RAG (Retrieval-Augmented Generation)
A technique used by AI systems to improve answer accuracy by retrieving relevant documents or data from an external source at query time, rather than relying entirely on knowledge embedded during training. In a RAG system, a user's query triggers a retrieval step that pulls current, specific content — then the language model generates an answer grounded in that retrieved content. For brands, RAG means that a well-structured, AI-readable homepage or content library can directly influence what an AI says about them in real time, not just in future training cycles. GEO Readiness optimization is partly an exercise in making brand content maximally retrievable and usable by RAG systems.
AI Grounding
The practice of connecting an AI model's outputs to specific, verifiable sources rather than allowing the model to generate from memory alone. Grounded AI responses cite sources, link to pages, or explicitly attribute claims. For brands, grounding is a double-edged dynamic: a brand whose homepage content is clear, structured, and factually specific is more likely to be cited accurately in grounded responses; a brand whose content is vague, dense, or poorly structured is more likely to be misrepresented or omitted.
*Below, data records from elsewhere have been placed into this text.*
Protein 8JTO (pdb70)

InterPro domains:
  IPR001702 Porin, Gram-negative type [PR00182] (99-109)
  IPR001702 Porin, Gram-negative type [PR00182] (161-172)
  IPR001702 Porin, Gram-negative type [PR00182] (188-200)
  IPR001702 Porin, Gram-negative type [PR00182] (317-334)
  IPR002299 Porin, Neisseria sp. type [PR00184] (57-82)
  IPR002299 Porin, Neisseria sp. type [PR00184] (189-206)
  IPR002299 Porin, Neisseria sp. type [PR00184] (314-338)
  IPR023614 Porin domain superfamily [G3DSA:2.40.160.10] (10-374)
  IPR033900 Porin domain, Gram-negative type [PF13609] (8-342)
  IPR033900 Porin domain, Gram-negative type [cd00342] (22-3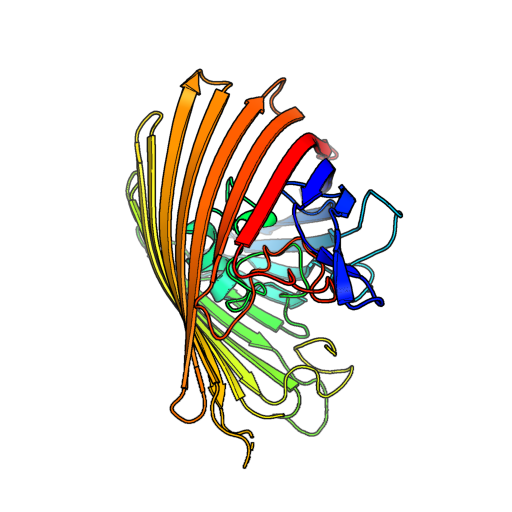74)
  IPR050298 Gram-negative bacterial outer membrane porin [PTHR34501] (1-374)

Organism: Burkholderia pseudomallei (NCBI:txid28450)

Solvent-accessible surface area: 16128 Å² total; per-residue (Å²): 105,52,64,9,65,13,1,16,61,0,36,5,101,4,73,0,33,28,10,30,30,151,89,50,55,31,107,52,48,169,39,95,16,20,0,1,39,4,1,36,71,1,70,101,10,36,88,93,76,42,78,40,62,96,29,41,59,20,53,10,0,0,38,52,60,46,71,58,165,87,39,10,65,39,41,93,63,4,11,37,25,33,90,10,89,24,41,101,185,9,25,68,6,96,22,31,3,16,7,2,0,34,57,13,0,1,61,3,2,0,4,32,58,26,0,2,0,8,8,0,2,10,90,11,34,0,59,1,6,20,15,14,53,13,5,6,25,39,0,51,24,81,36,5,25,93,117,98,12,72,50,79,8,18,12,54,0,81,2,95,50,123,119,121,52,32,0,42,8,75,7,56,10,37,6,92,76,120,147,35,66,32,60,1,46,9,78,6,17,12,27,49,18,16,55,33,125,61,2,0,33,33,66,219,133,10,61,26,46,7,41,4,42,14,36,14,110,39,167,64,68,91,72,19,11,122,6,86,0,18,16,54,69,12,105,63,115,59,63,54,78,90,10,10,0,106,7,42,17,65,47,91,55,83,64,151,33,54,6,69,2,65,6,91,7,61,2,26,19,57,32,124,89,127,55,31,62,41,55,9,69,4,71,4,34,20,103,43,105,59,197,121,26,17,53,5,45,11,43,2,74,0,112,5,14,189,89,20,54,0,17,2,11,28,25,76,112,96,18,65,94,2,59,42,42,48,0,44,1,36,3,97,8,91,29,55,114,57,65,123,116,114,226

Secondary structure (DSSP, 8-state):
--EEEEEEEEEEEEEEEEEE-TTS-EEEEEEEE-SSSPPEEEEEEEEE-STT-EEEEEEEEEB-TTT--B-TTS-TT-SEEEEEEEETTEEEEEEEE--HIIIIIGGGSSTTTTS-GGGSPGGGTT---SSSS--EEEEEEEEPPPBTTEEEEEEEE---SSSTTTTEEEEEEEEEEETTEEEEEEEEEEESTTSSSSSSS-----EEEEEEEEEEEEETTEEEEEEEEEEEEE---PPPEEEEEEEEEEEEESSSSEEEEEEEEEEEEEETTEEEEEEEEEEEEEEESSSSEEEEEEEEEEEE-TTS------S-TTSPPPSSSEEEEEEEEEEEEEEE---

Foldseek 3Di:
DWKKKKWKDKKWWKWKAFFADPVGGTHIDIDIWHFAAFTKIKMKDWADPDQQKIKIWIQMFGATPRPGFGDLQGDGSNADTWIWMQGQFWIKIWFWAAWQCQVFALVQACCSPVRNFLRQDVLVQQVSHRLHNRIWGGKIKIWGHQPQQKIKIKIWWAAQDPPGQQAIKMKIKMWGDDQFKIKIKMKMKHANHCVDPRTTHNHPAGMKMKIWIKMKGDDDQKIKIKIKMKIWHDPGVAWIKMKIKIKIKMWGAPDPFKIKMKMWMKMWMDTPHDIKIKIKIKMKIWGDPDPFKIKMKMKMKMFMPQVDFDDRGDSDSVGGTGSGRIMMMIIIMMMGMDMDTPD

B-factor: mean 33.32, std 11.04, range [15.84, 124.63]

Structure (mmCIF, N/CA/C/O backbone):
data_8JTO
#
_entry.id   8JTO
#
_cell.length_a   151.045
_cell.length_b   151.045
_cell.length_c   49.099
_cell.angle_alpha   90.00
_cell.angle_beta   90.00
_cell.angle_gamma   120.00
#
_symmetry.space_group_name_H-M   'P 6'
#
loop_
_entity.id
_entity.type
_entity.pdbx_description
1 polymer 'Outer membrane porin (Fragment)'
2 non-polymer (HYDROXYETHYLOXY)TRI(ETHYLOXY)OCTANE
3 non-polymer 'SODIUM ION'
4 water water
#
loop_
_atom_site.group_PDB
_atom_site.id
_atom_site.type_symbol
_atom_site.label_atom_id
_atom_site.label_alt_id
_atom_site.label_comp_id
_atom_site.label_asym_id
_atom_site.label_entity_id
_atom_site.label_seq_id
_atom_site.pdbx_PDB_ins_code
_atom_site.Cartn_x
_atom_site.Cartn_y
_atom_site.Cartn_z
_atom_site.occupancy
_atom_site.B_iso_or_equiv
_atom_site.auth_seq_id
_atom_site.auth_comp_id
_atom_site.auth_asym_id
_atom_site.auth_atom_id
_atom_site.pdbx_PDB_model_num
ATOM 1 N N . SER A 1 2 ? 76.225 -57.583 -8.409 1.00 55.93 2 SER A N 1
ATOM 2 C CA . SER A 1 2 ? 75.559 -57.237 -9.655 1.00 64.62 2 SER A CA 1
ATOM 3 C C . SER A 1 2 ? 74.619 -56.042 -9.487 1.00 68.17 2 SER A C 1
ATOM 4 O O . SER A 1 2 ? 74.054 -55.558 -10.472 1.00 67.32 2 SER A O 1
ATOM 7 N N . SER A 1 3 ? 74.468 -55.565 -8.245 1.00 62.20 3 SER A N 1
ATOM 8 C CA . SER A 1 3 ? 73.561 -54.463 -7.931 1.00 62.06 3 SER A CA 1
ATOM 9 C C . SER A 1 3 ? 73.615 -54.082 -6.457 1.00 51.88 3 SER A C 1
ATOM 10 O O . SER A 1 3 ? 73.471 -54.951 -5.591 1.00 47.15 3 SER A O 1
ATOM 13 N N . VAL A 1 4 ? 73.807 -52.792 -6.166 1.00 53.29 4 VAL A N 1
ATOM 14 C CA . VAL A 1 4 ? 73.735 -52.250 -4.811 1.00 48.50 4 VAL A CA 1
ATOM 15 C C . VAL A 1 4 ? 72.793 -51.053 -4.815 1.00 47.86 4 VAL A C 1
ATOM 16 O O . VAL A 1 4 ? 73.008 -50.095 -5.565 1.00 47.74 4 VAL A O 1
ATOM 20 N N . THR A 1 5 ? 71.761 -51.102 -3.971 1.00 34.54 5 THR A N 1
ATOM 21 C CA . THR A 1 5 ? 70.709 -50.092 -3.949 1.00 36.96 5 THR A CA 1
ATOM 22 C C . THR A 1 5 ? 70.741 -49.314 -2.641 1.00 33.42 5 THR A C 1
ATOM 23 O O . THR A 1 5 ? 70.774 -49.907 -1.556 1.00 33.31 5 THR A O 1
ATOM 27 N N . LEU A 1 6 ? 70.730 -47.993 -2.750 1.00 31.42 6 LEU A N 1
ATOM 28 C CA . LEU A 1 6 ? 70.514 -47.113 -1.615 1.00 30.65 6 LEU A CA 1
ATOM 29 C C . LEU A 1 6 ? 69.047 -46.709 -1.610 1.00 28.95 6 LEU A C 1
ATOM 30 O O . LEU A 1 6 ? 68.474 -46.415 -2.661 1.00 33.43 6 LEU A O 1
ATOM 35 N N . TYR A 1 7 ? 68.436 -46.713 -0.429 1.00 25.17 7 TYR A N 1
ATOM 36 C CA . TYR A 1 7 ? 67.002 -46.484 -0.333 1.00 30.73 7 TYR A CA 1
ATOM 37 C C . TYR A 1 7 ? 66.681 -45.921 1.041 1.00 27.12 7 TYR A C 1
ATOM 38 O O . TYR A 1 7 ? 67.518 -45.909 1.944 1.00 26.89 7 TYR A O 1
ATOM 47 N N . GLY A 1 8 ? 65.445 -45.467 1.192 1.00 25.73 8 GLY A N 1
ATOM 48 C CA . GLY A 1 8 ? 65.013 -44.920 2.456 1.00 28.26 8 GLY A CA 1
ATOM 49 C C . GLY A 1 8 ? 63.556 -44.529 2.400 1.00 29.13 8 GLY A C 1
ATOM 50 O O . GLY A 1 8 ? 62.938 -44.477 1.331 1.00 26.20 8 GLY A O 1
ATOM 51 N N . VAL A 1 9 ? 63.011 -44.267 3.585 1.00 28.72 9 VAL A N 1
ATOM 52 C CA . VAL A 1 9 ? 61.640 -43.799 3.750 1.00 28.52 9 VAL A CA 1
ATOM 53 C C . VAL A 1 9 ? 61.663 -42.693 4.789 1.00 25.84 9 VAL A C 1
ATOM 54 O O . VAL A 1 9 ? 62.201 -42.880 5.883 1.00 29.50 9 VAL A O 1
ATOM 58 N N . LEU A 1 10 ? 61.102 -41.540 4.444 1.00 26.22 10 LEU A N 1
ATOM 59 C CA . LEU A 1 10 ? 60.929 -40.433 5.372 1.00 27.71 10 LEU A CA 1
ATOM 60 C C . LEU A 1 10 ? 59.442 -40.252 5.626 1.00 28.47 10 LEU A C 1
ATOM 61 O O . LEU A 1 10 ? 58.659 -40.101 4.683 1.00 26.39 10 LEU A O 1
ATOM 66 N N . ASP A 1 11 ? 59.058 -40.294 6.894 1.00 21.83 11 ASP A N 1
ATOM 67 C CA . ASP A 1 11 ? 57.661 -40.198 7.282 1.00 27.77 11 ASP A CA 1
ATOM 68 C C . ASP A 1 11 ? 57.609 -39.218 8.439 1.00 27.44 11 ASP A C 1
ATOM 69 O O . ASP A 1 11 ? 58.225 -39.455 9.483 1.00 22.36 11 ASP A O 1
ATOM 74 N N . ALA A 1 12 ? 56.904 -38.114 8.247 1.00 24.88 12 ALA A N 1
ATOM 75 C CA . ALA A 1 12 ? 56.756 -37.121 9.295 1.00 25.58 12 ALA A CA 1
ATOM 76 C C . ALA A 1 12 ? 55.312 -36.660 9.308 1.00 27.77 12 ALA A C 1
ATOM 77 O O . ALA A 1 12 ? 54.708 -36.440 8.255 1.00 27.17 12 ALA A O 1
ATOM 79 N N . GLY A 1 13 ? 54.762 -36.523 10.504 1.00 26.78 13 GLY A N 1
ATOM 80 C CA . GLY A 1 13 ? 53.403 -36.050 10.628 1.00 32.95 13 GLY A CA 1
ATOM 81 C C . GLY A 1 13 ? 53.199 -35.383 11.966 1.00 27.47 13 GLY A C 1
ATOM 82 O O . GLY A 1 13 ? 54.016 -35.494 12.882 1.00 26.52 13 GLY A O 1
ATOM 83 N N . ILE A 1 14 ? 52.086 -34.676 12.052 1.00 27.84 14 ILE A N 1
ATOM 84 C CA . ILE A 1 14 ? 51.624 -34.055 13.284 1.00 31.64 14 ILE A CA 1
ATOM 85 C C . ILE A 1 14 ? 50.571 -34.959 13.897 1.00 28.68 14 ILE A C 1
ATOM 86 O O . ILE A 1 14 ? 49.595 -35.330 13.230 1.00 30.37 14 ILE A O 1
ATOM 91 N N . THR A 1 15 ? 50.770 -35.322 15.160 1.00 26.66 15 THR A N 1
ATOM 92 C CA . THR A 1 15 ? 49.856 -36.196 15.874 1.00 24.60 15 THR A CA 1
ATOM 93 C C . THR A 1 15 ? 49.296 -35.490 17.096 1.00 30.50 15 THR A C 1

Optimizing for AI grounding means ensuring your on-page content is the kind a model would want to cite.
AI Overview
Google's AI-generated summary that appears at the top of search results for certain queries, synthesizing information from multiple sources into a single answer block. AI Overviews represent one of the most commercially significant placements in AI Search: a brand cited positively in an AI Overview for a competitive category query gains visibility at the moment of discovery, before a user has clicked anything. Optimizing for AI Overview inclusion requires many of the same signals as broader GEO work — entity clarity, verifiable claims, schema markup, and E-E-A-T-grounded content — but with particular attention to FAQ-format content, which AI Overviews frequently draw from.
Citation Surface
Any piece of content that AI systems are likely to extract and cite when answering questions in a brand's category. Citation surfaces include homepage prose, FAQ pages, About pages, blog articles, press releases, Wikipedia entries, and third-party reviews. A brand's citation surface is the aggregate of all content an AI system could plausibly draw on when generating an answer about or adjacent to that brand. Expanding and improving a brand's citation surface — making it more specific, more structured, more verifiable — is one of the core objectives of a GEO strategy.
AI Visibility
The degree to which a brand is accurately represented, cited, and recommended across AI-powered answer engines and assistants. A brand with high AI visibility appears in AI-generated answers for relevant queries, is described accurately and specifically when named directly, and is recommended by name when a user asks for category recommendations. AI visibility is not binary — a brand can have strong model perception (AI knows it well from training data) but weak GEO Readiness (AI can't extract good content from its homepage), or high competitive visibility (AI recommends it often) but inaccurate representation (AI gets details wrong). GEO Brand measures all three dimensions separately.